Middle powers can be important coalition builders and norm setters, as Canada demonstrated in in initiating not only the Commission which gave birth to R2P, but the Ottawa treaty banning land mines. My own country, Australia, has in the past also played a major energising role on global public goods issues – and has been a leading supporter of R2P from the beginning – but we have unhappily tarnished our human rights reputation in recent years, in particular with our treatment of asylum seekers, and the recent shocking revelation of war crimes committed by our special forces in Afghanistan. Credible advocates have to have their own house in order.
As to bottom up pressure, it is critical to acknowledge the importance of ordinary individuals in the community making their voices heard on these issues, whether through an NGO or a political party or just as concerned citizens. Effective atrocity prevention depends above all else on the exercise of political will of those in power, and getting decision makers off their backside depends – as I know better than most after 21 years in politics and government – on them hearing, loudly and clearly, many passionate community voices telling them that human lives are at risk and that inaction is intolerable.
Staying Optimistic. My last words are on the critical necessity for all of us, governments, intergovernmental organizations, NGOs and ordinary citizens is to stay optimistic, to go on believing that what we do can and will make a difference. The crucial point is that in international relations, as in life itself, outlooks can be self-reinforcing. Pessimists see conflict, horror and sheer human idiocy of one kind or another as more or less inevitable, and adopt a highly wary and competitive approach to the conduct of international relations. But for optimists of all stripes and colours, what matters rather is believing in and nurturing the instinct of cooperation in the hope, and expectation, that decent human values will ultimately prevail. If we want to change the world for the better, we must start by believing that change is possible.
But while optimism may be self-reinforcing, it is not self-fulfilling. When things that matter get depressing and difficult, however disappointed and frustrated we may be, there is no alternative but to try actively to remedy them, in every way one realistically can. You don’t get to change the world simply by observing it. You have to get out there and work for change. It’s too late now for me and my generation to make much difference, but I say to this largely student audience: yours very much can, and I very much hope you will.

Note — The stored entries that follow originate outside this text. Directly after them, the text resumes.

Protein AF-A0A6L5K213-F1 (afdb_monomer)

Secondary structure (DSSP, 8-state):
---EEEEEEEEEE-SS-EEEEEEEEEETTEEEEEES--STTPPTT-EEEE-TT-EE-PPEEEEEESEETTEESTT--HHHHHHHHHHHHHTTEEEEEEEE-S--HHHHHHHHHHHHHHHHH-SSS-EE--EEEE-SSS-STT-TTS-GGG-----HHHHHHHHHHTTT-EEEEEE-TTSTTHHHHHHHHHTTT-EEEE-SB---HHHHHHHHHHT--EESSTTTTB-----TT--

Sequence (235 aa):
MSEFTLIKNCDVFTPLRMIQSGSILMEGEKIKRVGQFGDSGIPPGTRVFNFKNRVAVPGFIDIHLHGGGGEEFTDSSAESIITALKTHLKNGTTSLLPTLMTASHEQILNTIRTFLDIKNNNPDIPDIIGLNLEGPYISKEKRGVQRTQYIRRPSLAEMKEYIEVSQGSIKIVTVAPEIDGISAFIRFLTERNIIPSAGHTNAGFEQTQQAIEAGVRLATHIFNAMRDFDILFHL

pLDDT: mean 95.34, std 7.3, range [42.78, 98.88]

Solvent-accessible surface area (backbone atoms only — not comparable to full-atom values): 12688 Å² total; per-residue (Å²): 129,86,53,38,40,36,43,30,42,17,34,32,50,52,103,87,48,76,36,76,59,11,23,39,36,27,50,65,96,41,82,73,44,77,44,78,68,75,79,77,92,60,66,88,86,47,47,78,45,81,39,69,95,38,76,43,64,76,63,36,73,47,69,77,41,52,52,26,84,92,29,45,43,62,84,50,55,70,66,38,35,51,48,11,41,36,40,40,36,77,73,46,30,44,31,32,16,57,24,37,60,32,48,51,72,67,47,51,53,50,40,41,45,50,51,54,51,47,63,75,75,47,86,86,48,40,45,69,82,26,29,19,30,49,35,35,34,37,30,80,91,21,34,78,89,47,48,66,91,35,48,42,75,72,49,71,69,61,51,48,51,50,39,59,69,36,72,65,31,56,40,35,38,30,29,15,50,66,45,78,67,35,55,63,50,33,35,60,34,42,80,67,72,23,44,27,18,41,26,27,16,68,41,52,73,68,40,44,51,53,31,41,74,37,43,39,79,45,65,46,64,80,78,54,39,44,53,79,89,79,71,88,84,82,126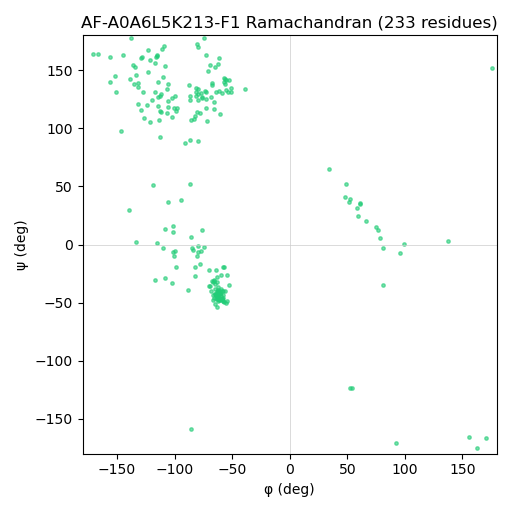

Foldseek 3Di:
DWAKEKEFQAFEDDPVDTAHRKMWIDGHPDTPDIHDDDPPPPDPPYHYHYDHPHYHYQQDEEEDDQFAPPAGQFQDDLVRRQNRQLRSVVVRHQEYAHEYAQDALVRLLVSLLSVVVCQVPPPNGHHDQAHAYEDLQADLVLQVVGDSVRNDHDDPVSVVSSCVSNVNRAAEYEHELVGPPVLVVQLVCVVSNHAYEYALYADDPVSVVSSVVSGHDHHDPPPRNYHDDDPPPPD

Nearest PDB structures (foldseek):
  2vhl-assembly2_B  TM=9.405E-01  e=1.188E-17  Bacillus subtilis
  6fv4-assembly1_A  TM=9.163E-01  e=2.830E-17  Mycolicibacterium smegmatis MC2 155
  6fv3-assembly2_D  TM=9.143E-01  e=3.367E-17  Mycolicibacterium smegmatis MC2 155
  6fv3-assembly2_C  TM=9.028E-01  e=2.830E-17  Mycolicibacterium smegmatis MC2 155
  7nuu-assembly1_A  TM=8.215E-01  e=6.085E-16  Homo sapiens

Radius of gyration: 21.64 Å; Cα contacts (8 Å, |Δi|>4): 465; chains: 1; bounding box: 48×33×69 Å

Structure (mmCIF, N/CA/C/O backbone):
data_AF-A0A6L5K213-F1
#
_entry.id   AF-A0A6L5K213-F1
#
loop_
_atom_site.group_PDB
_atom_site.id
_atom_site.type_symbol
_atom_site.label_atom_id
_atom_site.label_alt_id
_atom_site.label_comp_id
_atom_site.label_asym_id
_atom_site.label_entity_id
_atom_site.label_seq_id
_atom_site.pdbx_PDB_ins_code
_atom_site.Cartn_x
_atom_site.Cartn_y
_atom_site.Cartn_z
_atom_site.occupancy
_atom_site.B_iso_or_equiv
_atom_site.auth_seq_id
_atom_site.auth_comp_id
_atom_site.auth_asym_id
_atom_site.auth_atom_id
_atom_site.pdbx_PDB_model_num
ATOM 1 N N . MET A 1 1 ? -5.889 -10.944 31.593 1.00 65.31 1 MET A N 1
ATOM 2 C CA . MET A 1 1 ? -7.321 -10.611 31.409 1.00 65.31 1 MET A CA 1
ATOM 3 C C . MET A 1 1 ? -7.428 -9.841 30.107 1.00 65.31 1 MET A C 1
ATOM 5 O O . MET A 1 1 ? -6.536 -9.037 29.868 1.00 65.31 1 MET A O 1
ATOM 9 N N . SER A 1 2 ? -8.422 -10.109 29.256 1.00 80.75 2 SER A N 1
ATOM 10 C CA . SER A 1 2 ? -8.597 -9.334 28.019 1.00 80.75 2 SER A CA 1
ATOM 11 C C . SER A 1 2 ? -8.911 -7.875 28.357 1.00 80.75 2 SER A C 1
ATOM 13 O O . SER A 1 2 ? -9.780 -7.617 29.191 1.00 80.75 2 SER A O 1
ATOM 15 N N . GLU A 1 3 ? -8.218 -6.930 27.726 1.00 94.06 3 GLU A N 1
ATOM 16 C CA . GLU A 1 3 ? -8.554 -5.510 27.834 1.00 94.06 3 GLU A CA 1
ATOM 17 C C . GLU A 1 3 ? -9.723 -5.180 26.902 1.00 94.06 3 GLU A C 1
ATOM 19 O O . GLU A 1 3 ? -9.729 -5.576 25.735 1.00 94.06 3 GLU A O 1
ATOM 24 N N . PHE A 1 4 ? -10.714 -4.448 27.411 1.00 97.00 4 PHE A N 1
ATOM 25 C CA . PHE A 1 4 ? -11.884 -4.037 26.640 1.00 97.00 4 PHE A CA 1
ATOM 26 C C . PHE A 1 4 ? -11.914 -2.521 26.461 1.00 97.00 4 PHE A C 1
ATOM 28 O O .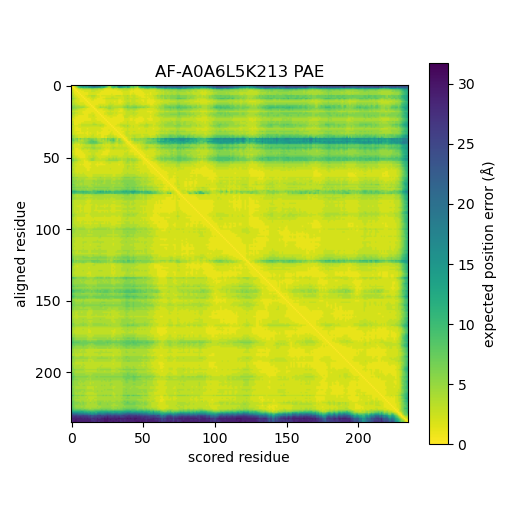 PHE A 1 4 ? -11.654 -1.767 27.403 1.00 97.00 4 PHE A O 1
ATOM 35 N N . THR A 1 5 ? -12.297 -2.081 25.262 1.00 97.25 5 THR A N 1
ATOM 36 C CA . THR A 1 5 ? -12.531 -0.668 24.935 1.00 97.25 5 THR A CA 1
ATOM 37 C C . THR A 1 5 ? -13.915 -0.493 24.317 1.00 97.25 5 THR A C 1
ATOM 39 O O . THR A 1 5 ? -14.281 -1.220 23.399 1.00 97.25 5 THR A O 1
ATOM 42 N N . LEU A 1 6 ? -14.689 0.475 24.802 1.00 96.88 6 LEU A N 1
ATOM 43 C CA . LEU A 1 6 ? -16.003 0.847 24.285 1.00 96.88 6 LEU A CA 1
ATOM 44 C C . LEU A 1 6 ? -15.954 2.264 23.711 1.00 96.88 6 LEU A C 1
ATOM 46 O O . LEU A 1 6 ? -15.728 3.226 24.440 1.00 96.88 6 LEU A O 1
ATOM 50 N N . ILE A 1 7 ? -16.238 2.392 22.422 1.00 96.75 7 ILE A N 1
ATOM 51 C CA . ILE A 1 7 ? -16.462 3.661 21.723 1.00 96.75 7 ILE A CA 1
ATOM 52 C C . ILE A 1 7 ? -17.979 3.811 21.589 1.00 96.75 7 ILE A C 1
ATOM 54 O O . ILE A 1 7 ? -18.603 2.955 20.968 1.00 96.75 7 ILE A O 1
ATOM 58 N N . LYS A 1 8 ? -18.597 4.842 22.177 1.00 95.88 8 LYS A N 1
ATOM 59 C CA . LYS A 1 8 ? -20.066 4.998 22.177 1.00 95.88 8 LYS A CA 1
ATOM 60 C C . LYS A 1 8 ? -20.558 6.364 21.709 1.00 95.88 8 LYS A C 1
ATOM 62 O O . LYS A 1 8 ? -19.828 7.356 21.761 1.00 95.88 8 LYS A O 1
ATOM 67 N N . ASN A 1 9 ? -21.835 6.389 21.324 1.00 94.88 9 ASN A N 1
ATOM 68 C CA . ASN A 1 9 ? -22.594 7.557 20.870 1.00 94.88 9 ASN A CA 1
ATOM 69 C C . ASN A 1 9 ? -22.021 8.229 19.614 1.00 94.88 9 ASN A C 1
ATOM 71 O O . ASN A 1 9 ? -22.080 9.449 19.498 1.00 94.88 9 ASN A O 1
ATOM 75 N N . CYS A 1 10 ? -21.476 7.457 18.678 1.00 96.06 10 CYS A N 1
ATOM 76 C CA . CYS A 1 10 ? -20.978 7.974 17.401 1.00 96.06 10 CYS A CA 1
ATOM 77 C C . CYS A 1 10 ? -21.774 7.389 16.234 1.00 96.06 10 CYS A C 1
ATOM 79 O O . CYS A 1 10 ? -22.361 6.315 16.360 1.00 96.06 10 CYS A O 1
ATOM 81 N N . ASP A 1 11 ? -21.798 8.076 15.098 1.00 97.44 11 ASP A N 1
ATOM 82 C CA . ASP A 1 11 ? -22.363 7.501 13.880 1.00 97.44 11 ASP A CA 1
ATOM 83 C C . ASP A 1 11 ? -21.338 6.535 13.284 1.00 97.44 11 ASP A C 1
ATOM 85 O O . ASP A 1 11 ? -20.251 6.938 12.869 1.00 97.44 11 ASP A O 1
ATOM 89 N N . VAL A 1 12 ? -21.657 5.241 13.292 1.00 97.75 12 VAL A N 1
ATOM 90 C CA . VAL A 1 12 ? -20.720 4.187 12.887 1.00 97.75 12 VAL A CA 1
ATOM 91 C C . VAL A 1 12 ? -20.994 3.781 11.447 1.00 97.75 12 VAL A C 1
ATOM 93 O O . VAL A 1 12 ? -22.059 3.237 11.146 1.00 97.75 12 VAL A O 1
ATOM 96 N N . PHE A 1 13 ? -20.024 3.991 10.563 1.00 97.44 13 PHE A N 1
ATOM 97 C CA . PHE A 1 13 ? -20.060 3.462 9.206 1.00 97.44 13 PHE A CA 1
ATOM 98 C C . PHE A 1 13 ? -19.486 2.052 9.183 1.00 97.44 13 PHE A C 1
ATOM 100 O O . PHE A 1 13 ? -18.355 1.794 9.587 1.00 97.44 13 PHE A O 1
ATOM 107 N N . THR A 1 14 ? -20.290 1.134 8.670 1.00 95.31 14 THR A N 1
ATOM 108 C CA . THR A 1 14 ? -19.887 -0.233 8.345 1.00 95.31 14 THR A CA 1
ATOM 109 C C . THR A 1 14 ? -19.889 -0.397 6.825 1.00 95.31 14 THR A C 1
ATOM 111 O O . THR A 1 14 ? -20.494 0.429 6.138 1.00 95.31 14 THR A O 1
ATOM 114 N N . PRO A 1 15 ? -19.323 -1.487 6.279 1.00 92.44 15 PRO A N 1
ATOM 115 C CA . PRO A 1 15 ? -19.406 -1.758 4.842 1.00 92.44 15 PRO A CA 1
ATOM 116 C C . PRO A 1 15 ? -20.839 -1.847 4.291 1.00 92.44 15 PRO A C 1
ATOM 118 O O . PRO A 1 15 ? -21.035 -1.737 3.088 1.00 92.44 15 PRO A O 1
ATOM 121 N N . LEU A 1 16 ? -21.840 -2.071 5.154 1.00 93.31 16 LEU A N 1
ATOM 122 C CA . LEU A 1 16 ? -23.224 -2.328 4.743 1.00 93.31 16 LEU A CA 1
ATOM 123 C C . LEU A 1 16 ? -24.184 -1.174 5.045 1.00 93.31 16 LEU A C 1
ATOM 125 O O . LEU A 1 16 ? -25.215 -1.048 4.391 1.00 93.31 16 LEU A O 1
ATOM 129 N N . ARG A 1 17 ? -23.905 -0.380 6.083 1.00 95.25 17 ARG A N 1
ATOM 130 C CA . ARG A 1 17 ? -24.808 0.676 6.563 1.00 95.25 17 ARG A CA 1
ATOM 131 C C . ARG A 1 17 ? -24.132 1.637 7.532 1.00 95.25 17 ARG A C 1
ATOM 133 O O . ARG A 1 17 ? -23.136 1.292 8.171 1.00 95.25 17 ARG A O 1
ATOM 140 N N . MET A 1 18 ? -24.775 2.782 7.727 1.00 97.44 18 MET A N 1
ATOM 141 C CA . MET A 1 18 ? -24.543 3.674 8.860 1.00 97.44 18 MET A CA 1
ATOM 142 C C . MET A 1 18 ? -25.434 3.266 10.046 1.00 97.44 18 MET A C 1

-------------------------------------------------------------------------------------------------------------------------------------------------
Speaker
Gareth Evans is Distinguished Honorary Professor at the Australian National University, where he was Chancellor from 2010–19. He was a member of the Australian Parliament for twenty-one years, and a Cabinet Minister for thirteen, including as Foreign Minister from 1988–96. After leaving politics, he was President of the Brussels-based International Crisis Group from 2000–09. He co-chaired the International Commission on Intervention and State Sovereignty (2000–01), which initiated the ‘responsibility to protect’ concept, and is chair of the New York-based International Advisory Board of the Global Centre for the Responsibility to Protect. He has written or edited thirteen books, including The Responsibility to Protect: Ending Mass Atrocity Crimes Once and for All. (Brookings Institution Press, 2008).